Recorded data |
--------------------------------

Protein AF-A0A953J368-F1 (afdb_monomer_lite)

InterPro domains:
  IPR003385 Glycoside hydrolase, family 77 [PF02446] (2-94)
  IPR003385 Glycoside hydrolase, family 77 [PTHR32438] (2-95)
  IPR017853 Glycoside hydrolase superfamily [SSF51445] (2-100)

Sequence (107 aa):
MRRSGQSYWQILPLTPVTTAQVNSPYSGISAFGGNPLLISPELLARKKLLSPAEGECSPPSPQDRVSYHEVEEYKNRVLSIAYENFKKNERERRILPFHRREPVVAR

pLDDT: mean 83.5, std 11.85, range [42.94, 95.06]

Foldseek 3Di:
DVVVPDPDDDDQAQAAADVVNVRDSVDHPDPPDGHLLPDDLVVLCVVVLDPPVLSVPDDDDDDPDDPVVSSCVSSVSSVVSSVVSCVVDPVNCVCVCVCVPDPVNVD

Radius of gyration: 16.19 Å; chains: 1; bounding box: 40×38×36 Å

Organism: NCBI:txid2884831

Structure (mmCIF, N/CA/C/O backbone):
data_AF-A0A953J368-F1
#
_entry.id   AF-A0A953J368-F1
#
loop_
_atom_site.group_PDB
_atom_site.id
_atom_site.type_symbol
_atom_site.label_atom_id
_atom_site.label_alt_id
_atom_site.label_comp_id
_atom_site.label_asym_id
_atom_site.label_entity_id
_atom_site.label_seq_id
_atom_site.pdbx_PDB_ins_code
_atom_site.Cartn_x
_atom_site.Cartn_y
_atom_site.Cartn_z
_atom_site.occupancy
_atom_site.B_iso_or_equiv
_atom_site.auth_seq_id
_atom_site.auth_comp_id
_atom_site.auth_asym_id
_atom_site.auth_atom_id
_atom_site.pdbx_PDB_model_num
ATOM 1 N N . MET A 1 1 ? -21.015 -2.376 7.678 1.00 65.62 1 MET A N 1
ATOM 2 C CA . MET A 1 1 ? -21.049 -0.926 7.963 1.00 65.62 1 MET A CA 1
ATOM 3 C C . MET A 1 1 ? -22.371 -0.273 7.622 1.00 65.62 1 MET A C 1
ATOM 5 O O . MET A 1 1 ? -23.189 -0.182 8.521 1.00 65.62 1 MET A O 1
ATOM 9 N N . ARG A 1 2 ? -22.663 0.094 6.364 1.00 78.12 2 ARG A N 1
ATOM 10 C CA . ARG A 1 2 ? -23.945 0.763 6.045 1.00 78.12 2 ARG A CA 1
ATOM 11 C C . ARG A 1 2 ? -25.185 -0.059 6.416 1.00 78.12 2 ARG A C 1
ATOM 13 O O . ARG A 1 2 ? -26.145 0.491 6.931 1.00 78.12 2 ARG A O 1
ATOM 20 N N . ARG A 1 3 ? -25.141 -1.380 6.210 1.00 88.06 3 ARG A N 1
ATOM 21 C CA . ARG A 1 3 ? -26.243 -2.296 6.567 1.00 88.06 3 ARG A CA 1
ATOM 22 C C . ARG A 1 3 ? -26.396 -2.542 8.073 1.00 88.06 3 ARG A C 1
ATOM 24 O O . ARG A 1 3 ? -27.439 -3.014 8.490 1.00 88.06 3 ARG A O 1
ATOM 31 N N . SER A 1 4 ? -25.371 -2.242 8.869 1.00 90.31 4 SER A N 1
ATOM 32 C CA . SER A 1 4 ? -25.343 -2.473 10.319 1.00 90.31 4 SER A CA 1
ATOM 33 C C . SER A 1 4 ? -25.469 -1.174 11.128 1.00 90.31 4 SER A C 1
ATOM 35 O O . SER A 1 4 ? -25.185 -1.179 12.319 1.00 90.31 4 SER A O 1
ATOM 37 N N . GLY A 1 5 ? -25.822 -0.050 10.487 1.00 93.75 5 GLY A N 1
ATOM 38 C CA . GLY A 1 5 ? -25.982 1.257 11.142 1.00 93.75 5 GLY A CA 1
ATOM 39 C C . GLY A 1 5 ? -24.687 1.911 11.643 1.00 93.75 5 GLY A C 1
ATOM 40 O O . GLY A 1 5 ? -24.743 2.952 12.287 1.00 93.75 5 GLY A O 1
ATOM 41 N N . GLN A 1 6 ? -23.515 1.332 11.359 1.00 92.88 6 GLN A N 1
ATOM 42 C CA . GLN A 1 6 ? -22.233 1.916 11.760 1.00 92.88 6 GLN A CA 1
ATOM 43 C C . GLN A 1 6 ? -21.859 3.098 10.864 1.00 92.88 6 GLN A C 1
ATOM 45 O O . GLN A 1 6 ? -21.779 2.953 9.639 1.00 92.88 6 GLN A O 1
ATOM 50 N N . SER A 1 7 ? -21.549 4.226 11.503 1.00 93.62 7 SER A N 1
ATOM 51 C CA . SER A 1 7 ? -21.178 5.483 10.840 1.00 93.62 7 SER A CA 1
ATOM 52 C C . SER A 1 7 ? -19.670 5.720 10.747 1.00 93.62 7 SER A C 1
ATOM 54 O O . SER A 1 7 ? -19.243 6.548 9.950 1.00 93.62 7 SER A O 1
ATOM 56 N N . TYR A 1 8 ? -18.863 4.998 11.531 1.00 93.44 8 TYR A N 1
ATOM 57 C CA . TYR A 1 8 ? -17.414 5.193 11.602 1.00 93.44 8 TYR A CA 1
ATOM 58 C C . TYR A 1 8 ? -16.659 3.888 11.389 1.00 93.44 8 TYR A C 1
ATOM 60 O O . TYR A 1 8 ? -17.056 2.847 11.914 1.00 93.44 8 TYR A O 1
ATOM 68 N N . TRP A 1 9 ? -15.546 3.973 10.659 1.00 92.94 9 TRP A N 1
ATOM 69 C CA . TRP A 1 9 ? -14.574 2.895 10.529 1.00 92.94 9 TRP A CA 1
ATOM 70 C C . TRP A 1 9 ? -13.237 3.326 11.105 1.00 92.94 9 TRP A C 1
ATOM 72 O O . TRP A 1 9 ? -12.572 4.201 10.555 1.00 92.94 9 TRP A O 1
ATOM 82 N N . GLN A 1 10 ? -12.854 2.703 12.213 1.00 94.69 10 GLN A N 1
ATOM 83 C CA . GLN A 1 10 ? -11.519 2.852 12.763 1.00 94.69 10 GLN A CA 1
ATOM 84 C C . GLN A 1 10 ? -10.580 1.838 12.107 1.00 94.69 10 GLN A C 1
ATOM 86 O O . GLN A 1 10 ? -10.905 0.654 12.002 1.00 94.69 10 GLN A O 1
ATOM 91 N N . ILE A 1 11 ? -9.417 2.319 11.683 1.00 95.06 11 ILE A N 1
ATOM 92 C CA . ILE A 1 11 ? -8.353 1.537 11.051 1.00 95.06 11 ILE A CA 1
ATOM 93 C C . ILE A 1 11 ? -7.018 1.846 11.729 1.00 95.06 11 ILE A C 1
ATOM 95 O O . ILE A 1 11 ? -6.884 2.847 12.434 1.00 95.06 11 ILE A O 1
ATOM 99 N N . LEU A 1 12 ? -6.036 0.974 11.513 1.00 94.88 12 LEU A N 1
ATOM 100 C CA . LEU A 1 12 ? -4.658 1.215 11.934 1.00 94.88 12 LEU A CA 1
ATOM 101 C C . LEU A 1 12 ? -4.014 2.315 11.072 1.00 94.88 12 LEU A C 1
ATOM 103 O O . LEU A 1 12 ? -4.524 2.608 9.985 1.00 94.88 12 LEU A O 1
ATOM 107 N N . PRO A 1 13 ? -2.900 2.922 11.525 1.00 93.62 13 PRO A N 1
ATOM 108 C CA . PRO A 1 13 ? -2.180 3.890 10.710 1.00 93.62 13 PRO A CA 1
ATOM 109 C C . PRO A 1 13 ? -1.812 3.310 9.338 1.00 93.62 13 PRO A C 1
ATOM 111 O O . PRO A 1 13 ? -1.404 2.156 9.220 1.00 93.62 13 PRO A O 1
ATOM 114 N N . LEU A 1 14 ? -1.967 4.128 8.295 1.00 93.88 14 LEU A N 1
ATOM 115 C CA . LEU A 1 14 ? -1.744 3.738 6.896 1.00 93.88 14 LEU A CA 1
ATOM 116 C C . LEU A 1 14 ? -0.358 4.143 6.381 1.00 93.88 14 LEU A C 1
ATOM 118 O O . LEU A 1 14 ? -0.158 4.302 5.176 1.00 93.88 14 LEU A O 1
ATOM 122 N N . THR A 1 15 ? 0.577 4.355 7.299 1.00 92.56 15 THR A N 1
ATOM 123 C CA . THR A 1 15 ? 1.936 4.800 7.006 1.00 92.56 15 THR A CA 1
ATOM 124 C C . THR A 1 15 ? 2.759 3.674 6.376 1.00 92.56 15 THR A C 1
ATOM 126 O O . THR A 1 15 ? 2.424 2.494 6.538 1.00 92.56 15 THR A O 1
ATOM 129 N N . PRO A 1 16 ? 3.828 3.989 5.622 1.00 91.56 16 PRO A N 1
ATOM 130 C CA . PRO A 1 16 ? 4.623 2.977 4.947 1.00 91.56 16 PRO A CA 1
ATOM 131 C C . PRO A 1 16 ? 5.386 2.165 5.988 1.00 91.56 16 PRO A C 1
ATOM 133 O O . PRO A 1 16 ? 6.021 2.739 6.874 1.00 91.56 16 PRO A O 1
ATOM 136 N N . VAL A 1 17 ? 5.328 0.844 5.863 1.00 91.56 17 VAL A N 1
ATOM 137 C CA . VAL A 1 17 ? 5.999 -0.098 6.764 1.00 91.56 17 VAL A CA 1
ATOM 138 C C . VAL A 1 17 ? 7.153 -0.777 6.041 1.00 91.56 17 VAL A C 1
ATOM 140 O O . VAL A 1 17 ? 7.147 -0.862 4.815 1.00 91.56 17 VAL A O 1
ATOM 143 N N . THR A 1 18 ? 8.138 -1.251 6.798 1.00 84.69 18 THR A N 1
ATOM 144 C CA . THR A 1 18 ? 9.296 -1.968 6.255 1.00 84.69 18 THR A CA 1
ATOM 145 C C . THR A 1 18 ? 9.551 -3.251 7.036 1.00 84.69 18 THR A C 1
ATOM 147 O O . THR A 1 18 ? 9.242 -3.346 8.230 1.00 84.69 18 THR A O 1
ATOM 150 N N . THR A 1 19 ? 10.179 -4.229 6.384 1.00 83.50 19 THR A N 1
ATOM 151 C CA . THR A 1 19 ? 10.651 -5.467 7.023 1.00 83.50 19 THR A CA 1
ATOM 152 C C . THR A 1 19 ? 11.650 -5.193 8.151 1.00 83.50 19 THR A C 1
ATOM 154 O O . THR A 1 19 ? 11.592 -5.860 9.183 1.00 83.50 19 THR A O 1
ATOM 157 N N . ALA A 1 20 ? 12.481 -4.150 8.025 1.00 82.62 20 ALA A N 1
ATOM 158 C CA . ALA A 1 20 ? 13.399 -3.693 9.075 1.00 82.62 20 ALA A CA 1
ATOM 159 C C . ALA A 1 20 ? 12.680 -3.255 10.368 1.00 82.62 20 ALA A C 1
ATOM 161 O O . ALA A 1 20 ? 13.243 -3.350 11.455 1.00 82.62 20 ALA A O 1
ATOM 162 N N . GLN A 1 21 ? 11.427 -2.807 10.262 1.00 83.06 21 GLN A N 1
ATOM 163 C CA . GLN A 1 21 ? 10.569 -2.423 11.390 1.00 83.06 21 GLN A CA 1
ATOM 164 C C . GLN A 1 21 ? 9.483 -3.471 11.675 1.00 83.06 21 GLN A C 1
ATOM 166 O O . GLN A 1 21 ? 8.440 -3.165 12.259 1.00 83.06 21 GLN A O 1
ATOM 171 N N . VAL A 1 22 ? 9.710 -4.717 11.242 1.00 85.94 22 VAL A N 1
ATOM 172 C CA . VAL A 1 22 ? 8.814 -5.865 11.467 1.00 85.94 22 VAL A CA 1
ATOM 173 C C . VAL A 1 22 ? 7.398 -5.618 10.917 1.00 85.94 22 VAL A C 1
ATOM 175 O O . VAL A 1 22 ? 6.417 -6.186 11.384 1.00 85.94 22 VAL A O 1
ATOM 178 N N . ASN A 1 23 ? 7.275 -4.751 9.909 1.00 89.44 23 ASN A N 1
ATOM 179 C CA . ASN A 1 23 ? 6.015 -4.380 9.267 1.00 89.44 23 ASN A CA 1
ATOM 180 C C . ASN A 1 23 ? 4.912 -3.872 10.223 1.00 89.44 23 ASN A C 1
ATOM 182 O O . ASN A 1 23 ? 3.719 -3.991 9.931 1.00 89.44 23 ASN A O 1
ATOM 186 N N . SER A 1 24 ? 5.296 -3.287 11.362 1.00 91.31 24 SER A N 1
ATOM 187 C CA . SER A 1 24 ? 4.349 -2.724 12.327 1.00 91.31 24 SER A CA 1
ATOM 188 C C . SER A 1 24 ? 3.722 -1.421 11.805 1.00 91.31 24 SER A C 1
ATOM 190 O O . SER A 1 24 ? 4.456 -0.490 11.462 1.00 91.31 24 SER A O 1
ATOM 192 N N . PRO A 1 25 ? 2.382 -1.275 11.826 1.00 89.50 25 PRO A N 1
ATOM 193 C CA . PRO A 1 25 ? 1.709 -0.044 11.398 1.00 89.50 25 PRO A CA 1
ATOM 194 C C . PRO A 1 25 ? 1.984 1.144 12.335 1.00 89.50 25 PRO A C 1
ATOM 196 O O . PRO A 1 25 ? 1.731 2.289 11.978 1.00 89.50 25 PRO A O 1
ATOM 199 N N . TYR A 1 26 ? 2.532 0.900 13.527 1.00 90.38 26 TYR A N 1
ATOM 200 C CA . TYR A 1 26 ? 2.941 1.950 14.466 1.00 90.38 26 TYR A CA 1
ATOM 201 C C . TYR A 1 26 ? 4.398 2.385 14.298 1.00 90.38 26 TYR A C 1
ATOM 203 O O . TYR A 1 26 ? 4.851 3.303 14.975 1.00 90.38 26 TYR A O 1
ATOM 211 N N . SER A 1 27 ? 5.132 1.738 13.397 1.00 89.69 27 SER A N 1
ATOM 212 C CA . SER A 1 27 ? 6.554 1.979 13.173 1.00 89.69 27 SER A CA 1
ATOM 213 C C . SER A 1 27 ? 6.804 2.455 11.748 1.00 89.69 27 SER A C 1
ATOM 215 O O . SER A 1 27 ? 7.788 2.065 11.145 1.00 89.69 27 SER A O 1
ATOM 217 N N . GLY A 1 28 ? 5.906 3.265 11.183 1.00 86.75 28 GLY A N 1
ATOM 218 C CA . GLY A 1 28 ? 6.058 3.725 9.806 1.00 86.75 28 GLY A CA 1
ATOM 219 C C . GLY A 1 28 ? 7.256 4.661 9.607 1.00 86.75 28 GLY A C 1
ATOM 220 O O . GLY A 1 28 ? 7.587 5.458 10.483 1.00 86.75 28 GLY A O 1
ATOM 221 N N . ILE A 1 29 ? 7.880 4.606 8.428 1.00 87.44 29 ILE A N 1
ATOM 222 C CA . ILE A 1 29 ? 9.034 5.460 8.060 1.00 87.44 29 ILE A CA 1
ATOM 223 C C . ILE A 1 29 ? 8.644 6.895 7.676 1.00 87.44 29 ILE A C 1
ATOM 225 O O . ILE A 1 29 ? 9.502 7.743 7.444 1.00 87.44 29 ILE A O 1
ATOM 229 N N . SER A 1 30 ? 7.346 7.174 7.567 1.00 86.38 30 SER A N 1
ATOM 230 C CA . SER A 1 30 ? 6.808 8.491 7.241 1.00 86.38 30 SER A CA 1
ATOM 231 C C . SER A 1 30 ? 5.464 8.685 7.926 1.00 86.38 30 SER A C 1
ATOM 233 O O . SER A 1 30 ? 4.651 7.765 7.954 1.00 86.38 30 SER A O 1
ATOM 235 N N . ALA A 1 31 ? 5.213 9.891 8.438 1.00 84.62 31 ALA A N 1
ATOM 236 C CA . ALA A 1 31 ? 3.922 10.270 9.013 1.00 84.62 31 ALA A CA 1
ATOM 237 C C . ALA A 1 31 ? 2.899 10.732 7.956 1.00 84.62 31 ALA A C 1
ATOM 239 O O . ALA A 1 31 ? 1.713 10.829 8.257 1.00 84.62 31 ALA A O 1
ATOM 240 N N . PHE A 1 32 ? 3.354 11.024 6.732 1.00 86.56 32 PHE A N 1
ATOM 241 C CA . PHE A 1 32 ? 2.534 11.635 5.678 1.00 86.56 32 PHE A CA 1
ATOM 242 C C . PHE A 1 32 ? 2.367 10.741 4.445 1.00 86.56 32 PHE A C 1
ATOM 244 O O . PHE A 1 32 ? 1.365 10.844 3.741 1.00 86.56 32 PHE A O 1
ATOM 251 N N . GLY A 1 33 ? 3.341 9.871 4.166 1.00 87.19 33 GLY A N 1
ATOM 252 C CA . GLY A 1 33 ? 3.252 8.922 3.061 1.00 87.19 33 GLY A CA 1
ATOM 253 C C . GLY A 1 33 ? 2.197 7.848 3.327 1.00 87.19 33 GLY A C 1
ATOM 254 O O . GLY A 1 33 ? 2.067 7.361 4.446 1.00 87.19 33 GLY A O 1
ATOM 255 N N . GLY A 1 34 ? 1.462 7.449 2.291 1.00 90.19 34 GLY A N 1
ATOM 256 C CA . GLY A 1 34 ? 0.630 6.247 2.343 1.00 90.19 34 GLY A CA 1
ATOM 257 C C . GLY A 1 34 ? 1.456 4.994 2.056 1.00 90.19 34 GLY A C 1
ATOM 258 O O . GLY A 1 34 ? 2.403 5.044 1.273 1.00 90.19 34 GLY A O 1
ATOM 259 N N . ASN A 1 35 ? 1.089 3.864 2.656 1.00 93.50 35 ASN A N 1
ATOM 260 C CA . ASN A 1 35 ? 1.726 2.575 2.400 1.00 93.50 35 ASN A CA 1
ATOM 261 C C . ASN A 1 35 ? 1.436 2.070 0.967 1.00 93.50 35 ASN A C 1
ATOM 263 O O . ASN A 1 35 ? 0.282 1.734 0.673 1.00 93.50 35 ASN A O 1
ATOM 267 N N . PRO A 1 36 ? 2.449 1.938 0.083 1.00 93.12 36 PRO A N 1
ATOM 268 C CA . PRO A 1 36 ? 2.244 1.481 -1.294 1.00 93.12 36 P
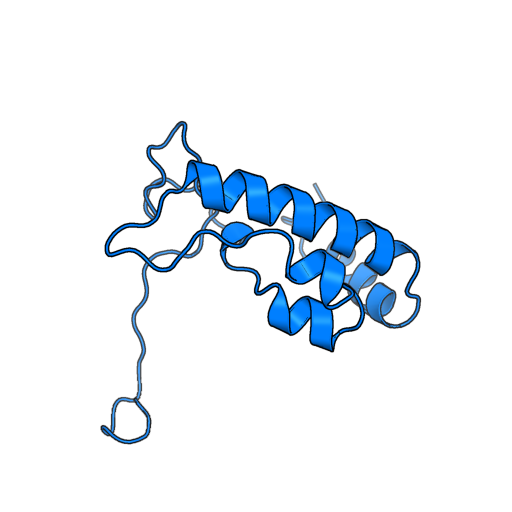RO A CA 1
ATOM 269 C C . PRO A 1 36 ? 1.670 0.064 -1.397 1.00 93.12 36 PRO A C 1
ATOM 271 O O . PRO A 1 36 ? 0.965 -0.247 -2.358 1.00 93.12 36 PRO A O 1
ATOM 274 N N . LEU A 1 37 ? 1.899 -0.789 -0.391 1.00 92.50 37 LEU A N 1
ATOM 275 C CA . LEU A 1 37 ? 1.386 -2.163 -0.375 1.00 92.50 37 LEU A CA 1
ATOM 276 C C . LEU A 1 37 ? -0.153 -2.218 -0.360 1.00 92.50 37 LEU A C 1
ATOM 278 O O . LEU A 1 37 ? -0.742 -3.219 -0.771 1.00 92.50 37 LEU A O 1
ATOM 282 N N . LEU A 1 38 ? -0.812 -1.126 0.047 1.00 93.75 38 LEU A N 1
ATOM 283 C CA . LEU A 1 38 ? -2.272 -0.998 0.069 1.00 93.75 38 LEU A CA 1
ATOM 284 C C . LEU A 1 38 ? -2.881 -0.631 -1.295 1.00 93.75 38 LEU A C 1
ATOM 286 O O . LEU A 1 38 ? -4.104 -0.632 -1.440 1.00 93.75 38 LEU A O 1
ATOM 290 N N . ILE A 1 39 ? -2.070 -0.333 -2.315 1.00 93.19 39 ILE A N 1
ATOM 291 C CA . ILE A 1 39 ? -2.567 0.003 -3.656 1.00 93.19 39 ILE A CA 1
ATOM 292 C C . ILE A 1 39 ? -3.140 -1.254 -4.325 1.00 93.19 39 ILE A C 1
ATOM 294 O O . ILE A 1 39 ? -2.472 -2.285 -4.397 1.00 9
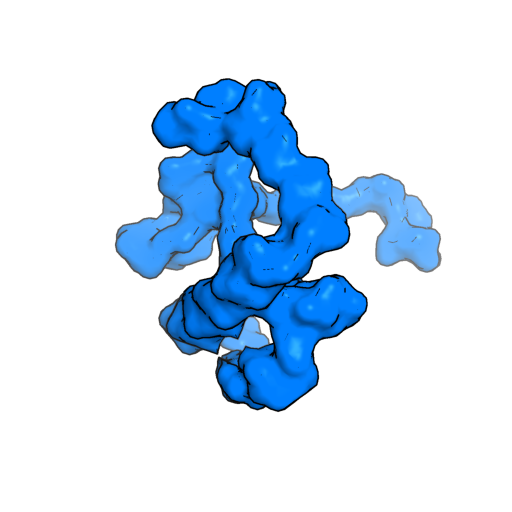3.19 39 ILE A O 1
ATOM 298 N N . SER A 1 40 ? -4.373 -1.178 -4.837 1.00 91.06 40 SER A N 1
ATOM 299 C CA . SER A 1 40 ? -5.060 -2.296 -5.510 1.00 91.06 40 SER A CA 1
ATOM 300 C C . SER A 1 40 ? -4.602 -2.456 -6.973 1.00 91.06 40 SER A C 1
ATOM 302 O O . SER A 1 40 ? -4.813 -1.535 -7.771 1.00 91.06 40 SER A O 1
ATOM 304 N N . PRO A 1 41 ? -4.041 -3.620 -7.362 1.00 90.31 41 PRO A N 1
ATOM 305 C CA . PRO A 1 41 ? -3.728 -3.945 -8.754 1.00 90.31 41 PRO A CA 1
ATOM 306 C C . PRO A 1 41 ? -4.974 -3.952 -9.646 1.00 90.31 41 PRO A C 1
ATOM 308 O O . PRO A 1 41 ? -4.927 -3.508 -10.789 1.00 90.31 41 PRO A O 1
ATOM 311 N N . GLU A 1 42 ? -6.121 -4.370 -9.112 1.00 88.56 42 GLU A N 1
ATOM 312 C CA . GLU A 1 42 ? -7.389 -4.434 -9.840 1.00 88.56 42 GLU A CA 1
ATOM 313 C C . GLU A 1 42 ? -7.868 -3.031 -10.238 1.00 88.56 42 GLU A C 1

--------------------------------

Description of the task | All that is wanted is the lines above between the one containing "ATOM 275 C CA" and the one containing "ATOM 299 C CA", inclusive, restated word for word, with pictures omitted.

Written solution |
ATOM 275 C CA . LEU A 1 37 ? 1.386 -2.163 -0.375 1.00 92.50 37 LEU A CA 1
ATOM 276 C C . LEU A 1 37 ? -0.153 -2.218 -0.360 1.00 92.50 37 LEU A C 1
ATOM 278 O O . LEU A 1 37 ? -0.742 -3.219 -0.771 1.00 92.50 37 LEU A O 1
ATOM 282 N N . LEU A 1 38 ? -0.812 -1.126 0.047 1.00 93.75 38 LEU A N 1
ATOM 283 C CA . LEU A 1 38 ? -2.272 -0.998 0.069 1.00 93.75 38 LEU A CA 1
ATOM 284 C C . LEU A 1 38 ? -2.881 -0.631 -1.295 1.00 93.75 38 LEU A C 1
ATOM 286 O O . LEU A 1 38 ? -4.104 -0.632 -1.440 1.00 93.75 38 LEU A O 1
ATOM 290 N N . ILE A 1 39 ? -2.070 -0.333 -2.315 1.00 93.19 39 ILE A N 1
ATOM 291 C CA . ILE A 1 39 ? -2.567 0.003 -3.656 1.00 93.19 39 ILE A CA 1
ATOM 292 C C . ILE A 1 39 ? -3.140 -1.254 -4.325 1.00 93.19 39 ILE A C 1
ATOM 294 O O . ILE A 1 39 ? -2.472 -2.285 -4.397 1.00 9
3.19 39 ILE A O 1
ATOM 298 N N . SER A 1 40 ? -4.373 -1.178 -4.837 1.00 91.06 40 SER A N 1
ATOM 299 C CA . SER A 1 40 ? -5.060 -2.296 -5.510 1.00 91.06 40 SER A CA 1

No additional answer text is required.